[Problem to solve]:
All of the records below are to be output exactly; no image belongs in the result.

[Data to use]:
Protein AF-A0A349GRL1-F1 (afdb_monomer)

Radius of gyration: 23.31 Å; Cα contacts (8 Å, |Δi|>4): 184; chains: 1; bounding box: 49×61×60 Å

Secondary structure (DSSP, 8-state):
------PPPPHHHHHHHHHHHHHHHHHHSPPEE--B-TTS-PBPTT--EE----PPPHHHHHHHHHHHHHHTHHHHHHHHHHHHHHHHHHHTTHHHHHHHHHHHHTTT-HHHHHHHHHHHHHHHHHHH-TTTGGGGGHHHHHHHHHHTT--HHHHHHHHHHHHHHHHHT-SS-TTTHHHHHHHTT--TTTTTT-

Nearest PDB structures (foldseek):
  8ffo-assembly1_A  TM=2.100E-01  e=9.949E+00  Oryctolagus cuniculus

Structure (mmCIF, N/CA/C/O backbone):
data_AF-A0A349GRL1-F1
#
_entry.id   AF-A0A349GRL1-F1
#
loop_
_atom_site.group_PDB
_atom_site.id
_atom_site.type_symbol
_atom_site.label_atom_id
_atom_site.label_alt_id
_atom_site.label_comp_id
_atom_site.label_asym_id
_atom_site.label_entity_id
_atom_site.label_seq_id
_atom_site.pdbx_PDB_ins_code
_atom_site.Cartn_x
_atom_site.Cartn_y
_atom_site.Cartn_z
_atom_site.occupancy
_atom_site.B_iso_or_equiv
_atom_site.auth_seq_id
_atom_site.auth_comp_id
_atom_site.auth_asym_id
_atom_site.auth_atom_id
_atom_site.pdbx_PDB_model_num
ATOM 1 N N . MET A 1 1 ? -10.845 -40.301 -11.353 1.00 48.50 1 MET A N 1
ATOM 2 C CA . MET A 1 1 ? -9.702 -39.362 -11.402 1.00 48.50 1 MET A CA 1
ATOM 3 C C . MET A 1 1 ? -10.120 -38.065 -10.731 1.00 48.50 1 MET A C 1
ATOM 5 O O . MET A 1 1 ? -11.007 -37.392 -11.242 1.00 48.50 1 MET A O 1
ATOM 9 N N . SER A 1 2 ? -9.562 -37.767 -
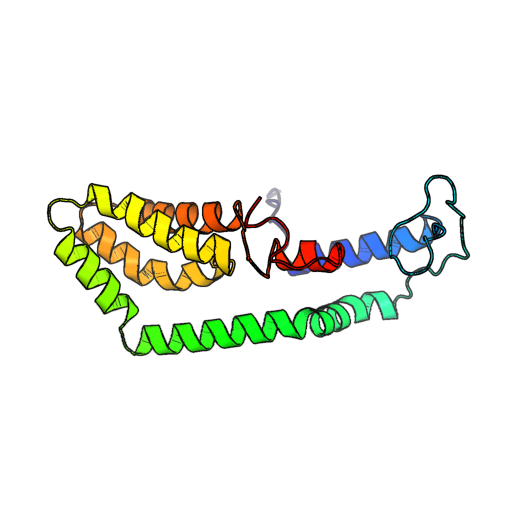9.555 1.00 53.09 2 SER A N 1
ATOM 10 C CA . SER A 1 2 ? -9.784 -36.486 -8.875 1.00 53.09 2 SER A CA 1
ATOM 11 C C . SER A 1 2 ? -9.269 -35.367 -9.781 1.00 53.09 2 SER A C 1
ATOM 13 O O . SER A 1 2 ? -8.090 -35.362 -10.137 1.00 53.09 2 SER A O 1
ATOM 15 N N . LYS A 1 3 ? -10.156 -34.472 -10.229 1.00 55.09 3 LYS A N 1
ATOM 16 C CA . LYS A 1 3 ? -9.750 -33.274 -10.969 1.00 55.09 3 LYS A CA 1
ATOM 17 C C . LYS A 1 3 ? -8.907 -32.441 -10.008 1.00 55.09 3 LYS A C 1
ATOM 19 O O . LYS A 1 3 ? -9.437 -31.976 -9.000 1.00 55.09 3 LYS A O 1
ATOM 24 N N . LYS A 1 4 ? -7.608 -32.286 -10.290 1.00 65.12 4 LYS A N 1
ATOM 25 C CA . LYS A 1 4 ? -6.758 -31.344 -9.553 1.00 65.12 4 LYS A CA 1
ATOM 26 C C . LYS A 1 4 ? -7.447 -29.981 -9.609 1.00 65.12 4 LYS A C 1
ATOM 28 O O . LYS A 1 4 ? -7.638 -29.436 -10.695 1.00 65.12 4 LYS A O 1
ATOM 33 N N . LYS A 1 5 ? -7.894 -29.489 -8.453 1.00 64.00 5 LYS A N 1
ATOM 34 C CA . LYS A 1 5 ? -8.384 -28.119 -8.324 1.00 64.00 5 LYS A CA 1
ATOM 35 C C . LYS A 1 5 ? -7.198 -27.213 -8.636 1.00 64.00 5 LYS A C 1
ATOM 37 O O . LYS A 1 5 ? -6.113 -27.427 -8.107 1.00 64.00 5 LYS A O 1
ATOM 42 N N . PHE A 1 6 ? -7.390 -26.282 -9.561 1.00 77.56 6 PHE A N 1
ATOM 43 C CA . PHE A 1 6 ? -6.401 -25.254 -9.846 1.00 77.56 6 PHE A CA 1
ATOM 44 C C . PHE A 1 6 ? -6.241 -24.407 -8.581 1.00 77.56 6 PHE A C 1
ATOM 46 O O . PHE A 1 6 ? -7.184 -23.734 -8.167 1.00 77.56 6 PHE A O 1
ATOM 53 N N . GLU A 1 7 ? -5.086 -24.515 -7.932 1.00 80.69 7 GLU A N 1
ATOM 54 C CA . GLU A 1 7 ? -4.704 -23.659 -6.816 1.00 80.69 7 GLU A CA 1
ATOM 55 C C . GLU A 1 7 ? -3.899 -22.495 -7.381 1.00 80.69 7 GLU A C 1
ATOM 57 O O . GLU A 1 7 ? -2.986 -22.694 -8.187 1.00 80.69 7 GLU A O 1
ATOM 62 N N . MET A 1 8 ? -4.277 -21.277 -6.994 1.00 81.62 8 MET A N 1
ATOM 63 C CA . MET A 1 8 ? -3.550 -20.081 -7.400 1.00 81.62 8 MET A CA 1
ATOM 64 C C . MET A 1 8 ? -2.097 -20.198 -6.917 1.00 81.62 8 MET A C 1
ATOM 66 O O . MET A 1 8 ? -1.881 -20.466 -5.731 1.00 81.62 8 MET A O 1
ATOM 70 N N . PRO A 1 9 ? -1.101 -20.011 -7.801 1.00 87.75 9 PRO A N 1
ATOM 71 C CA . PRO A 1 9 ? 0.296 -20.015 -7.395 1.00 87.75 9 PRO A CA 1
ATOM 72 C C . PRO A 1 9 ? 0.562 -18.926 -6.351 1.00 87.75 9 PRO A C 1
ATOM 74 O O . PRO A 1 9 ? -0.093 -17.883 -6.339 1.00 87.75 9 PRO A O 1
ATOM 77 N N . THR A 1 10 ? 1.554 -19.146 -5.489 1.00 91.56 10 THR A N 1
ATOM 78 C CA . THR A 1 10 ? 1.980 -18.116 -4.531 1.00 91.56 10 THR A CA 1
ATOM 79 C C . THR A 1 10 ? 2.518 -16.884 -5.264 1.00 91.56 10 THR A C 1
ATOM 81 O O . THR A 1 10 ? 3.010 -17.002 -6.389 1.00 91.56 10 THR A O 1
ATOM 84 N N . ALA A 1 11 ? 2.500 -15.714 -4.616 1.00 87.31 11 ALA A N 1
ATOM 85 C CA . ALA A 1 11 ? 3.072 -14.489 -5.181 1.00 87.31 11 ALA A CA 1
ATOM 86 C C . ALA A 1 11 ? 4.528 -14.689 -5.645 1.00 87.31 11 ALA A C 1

[Answer box]:
Protein AF-A0A349GRL1-F1 (afdb_monomer)

Radius of gyration: 23.31 Å; Cα contacts (8 Å, |Δi|>4): 184; chains: 1; bounding box: 49×61×60 Å

Secondary structure (DSSP, 8-state):
------PPPPHHHHHHHHHHHHHHHHHHSPPEE--B-TTS-PBPTT--EE----PPPHHHHHHHHHHHHHHTHHHHHHHHHHHHHHHHHHHTTHHHHHHHHHHHHTTT-HHHHHHHHHHHHHHHHHHH-TTTGGGGGHHHHHHHHHHTT--HHHHHHHHHHHHHHHHHT-SS-TTTHHHHHHHTT--TTTTTT-

Nearest PDB structures (foldseek):
  8ffo-assembly1_A  TM=2.100E-01  e=9.949E+00  Oryctolagus cuniculus

Structure (mmCIF, N/CA/C/O backbone):
data_AF-A0A349GRL1-F1
#
_entry.id   AF-A0A349GRL1-F1
#
loop_
_atom_site.group_PDB
_atom_site.id
_atom_site.type_symbol
_atom_site.label_atom_id
_atom_site.label_alt_id
_atom_site.label_comp_id
_atom_site.label_asym_id
_atom_site.label_entity_id
_atom_site.label_seq_id
_atom_site.pdbx_PDB_ins_code
_atom_site.Cartn_x
_atom_site.Cartn_y
_atom_site.Cartn_z
_atom_site.occupancy
_atom_site.B_iso_or_equiv
_atom_site.auth_seq_id
_atom_site.auth_comp_id
_atom_site.auth_asym_id
_atom_site.auth_atom_id
_atom_site.pdbx_PDB_model_num
ATOM 1 N N . MET A 1 1 ? -10.845 -40.301 -11.353 1.00 48.50 1 MET A N 1
ATOM 2 C CA . MET A 1 1 ? -9.702 -39.362 -11.402 1.00 48.50 1 MET A CA 1
ATOM 3 C C . MET A 1 1 ? -10.120 -38.065 -10.731 1.00 48.50 1 MET A C 1
ATOM 5 O O . MET A 1 1 ? -11.007 -37.392 -11.242 1.00 48.50 1 MET A O 1
ATOM 9 N N . SER A 1 2 ? -9.562 -37.767 -
9.555 1.00 53.09 2 SER A N 1
ATOM 10 C CA . SER A 1 2 ? -9.784 -36.486 -8.875 1.00 53.09 2 SER A CA 1
ATOM 11 C C . SER A 1 2 ? -9.269 -35.367 -9.781 1.00 53.09 2 SER A C 1
ATOM 13 O O . SER A 1 2 ? -8.090 -35.362 -10.137 1.00 53.09 2 SER A O 1
ATOM 15 N N . LYS A 1 3 ? -10.156 -34.472 -10.229 1.00 55.09 3 LYS A N 1
ATOM 16 C CA . LYS A 1 3 ? -9.750 -33.274 -10.969 1.00 55.09 3 LYS A CA 1
ATOM 17 C C . LYS A 1 3 ? -8.907 -32.441 -10.008 1.00 55.09 3 LYS A C 1
ATOM 19 O O . LYS A 1 3 ? -9.437 -31.976 -9.000 1.00 55.09 3 LYS A O 1
ATOM 24 N N . LYS A 1 4 ? -7.608 -32.286 -10.290 1.00 65.12 4 LYS A N 1
ATOM 25 C CA . LYS A 1 4 ? -6.758 -31.344 -9.553 1.00 65.12 4 LYS A CA 1
ATOM 26 C C . LYS A 1 4 ? -7.447 -29.981 -9.609 1.00 65.12 4 LYS A C 1
ATOM 28 O O . LYS A 1 4 ? -7.638 -29.436 -10.695 1.00 65.12 4 LYS A O 1
ATOM 33 N N . LYS A 1 5 ? -7.894 -29.489 -8.453 1.00 64.00 5 LYS A N 1
ATOM 34 C CA . LYS A 1 5 ? -8.384 -28.119 -8.324 1.00 64.00 5 LYS A CA 1
ATOM 35 C C . LYS A 1 5 ? -7.198 -27.213 -8.636 1.00 64.00 5 LYS A C 1
ATOM 37 O O . LYS A 1 5 ? -6.113 -27.427 -8.107 1.00 64.00 5 LYS A O 1
ATOM 42 N N . PHE A 1 6 ? -7.390 -26.282 -9.561 1.00 77.56 6 PHE A N 1
ATOM 43 C CA . PHE A 1 6 ? -6.401 -25.254 -9.846 1.00 77.56 6 PHE A CA 1
ATOM 44 C C . PHE A 1 6 ? -6.241 -24.407 -8.581 1.00 77.56 6 PHE A C 1
ATOM 46 O O . PHE A 1 6 ? -7.184 -23.734 -8.167 1.00 77.56 6 PHE A O 1
ATOM 53 N N . GLU A 1 7 ? -5.086 -24.515 -7.932 1.00 80.69 7 GLU A N 1
ATOM 54 C CA . GLU A 1 7 ? -4.704 -23.659 -6.816 1.00 80.69 7 GLU A CA 1
ATOM 55 C C . GLU A 1 7 ? -3.899 -22.495 -7.381 1.00 80.69 7 GLU A C 1
ATOM 57 O O . GLU A 1 7 ? -2.986 -22.694 -8.187 1.00 80.69 7 GLU A O 1
ATOM 62 N N . MET A 1 8 ? -4.277 -21.277 -6.994 1.00 81.62 8 MET A N 1
ATOM 63 C CA . MET A 1 8 ? -3.550 -20.081 -7.400 1.00 81.62 8 MET A CA 1
ATOM 64 C C . MET A 1 8 ? -2.097 -20.198 -6.917 1.00 81.62 8 MET A C 1
ATOM 66 O O . MET A 1 8 ? -1.881 -20.466 -5.731 1.00 81.62 8 MET A O 1
ATOM 70 N N . PRO A 1 9 ? -1.101 -20.011 -7.801 1.00 87.75 9 PRO A N 1
ATOM 71 C CA . PRO A 1 9 ? 0.296 -20.015 -7.395 1.00 87.75 9 PRO A CA 1
ATOM 72 C C . PRO A 1 9 ? 0.562 -18.926 -6.351 1.00 87.75 9 PRO A C 1
ATOM 74 O O . PRO A 1 9 ? -0.093 -17.883 -6.339 1.00 87.75 9 PRO A O 1
ATOM 77 N N . THR A 1 10 ? 1.554 -19.146 -5.489 1.00 91.56 10 THR A N 1
ATOM 78 C CA . THR A 1 10 ? 1.980 -18.116 -4.531 1.00 91.56 10 THR A CA 1
ATOM 79 C C . THR A 1 10 ? 2.518 -16.884 -5.264 1.00 91.56 10 THR A C 1
ATOM 81 O O . THR A 1 10 ? 3.010 -17.002 -6.389 1.00 91.56 10 THR A O 1
ATOM 84 N N . ALA A 1 11 ? 2.500 -15.714 -4.616 1.00 87.31 11 ALA A N 1
ATOM 85 C CA . ALA A 1 11 ? 3.072 -14.489 -5.181 1.00 87.31 11 ALA A CA 1
ATOM 86 C C . ALA A 1 11 ? 4.528 -14.689 -5.645 1.00 87.31 11 ALA A C 1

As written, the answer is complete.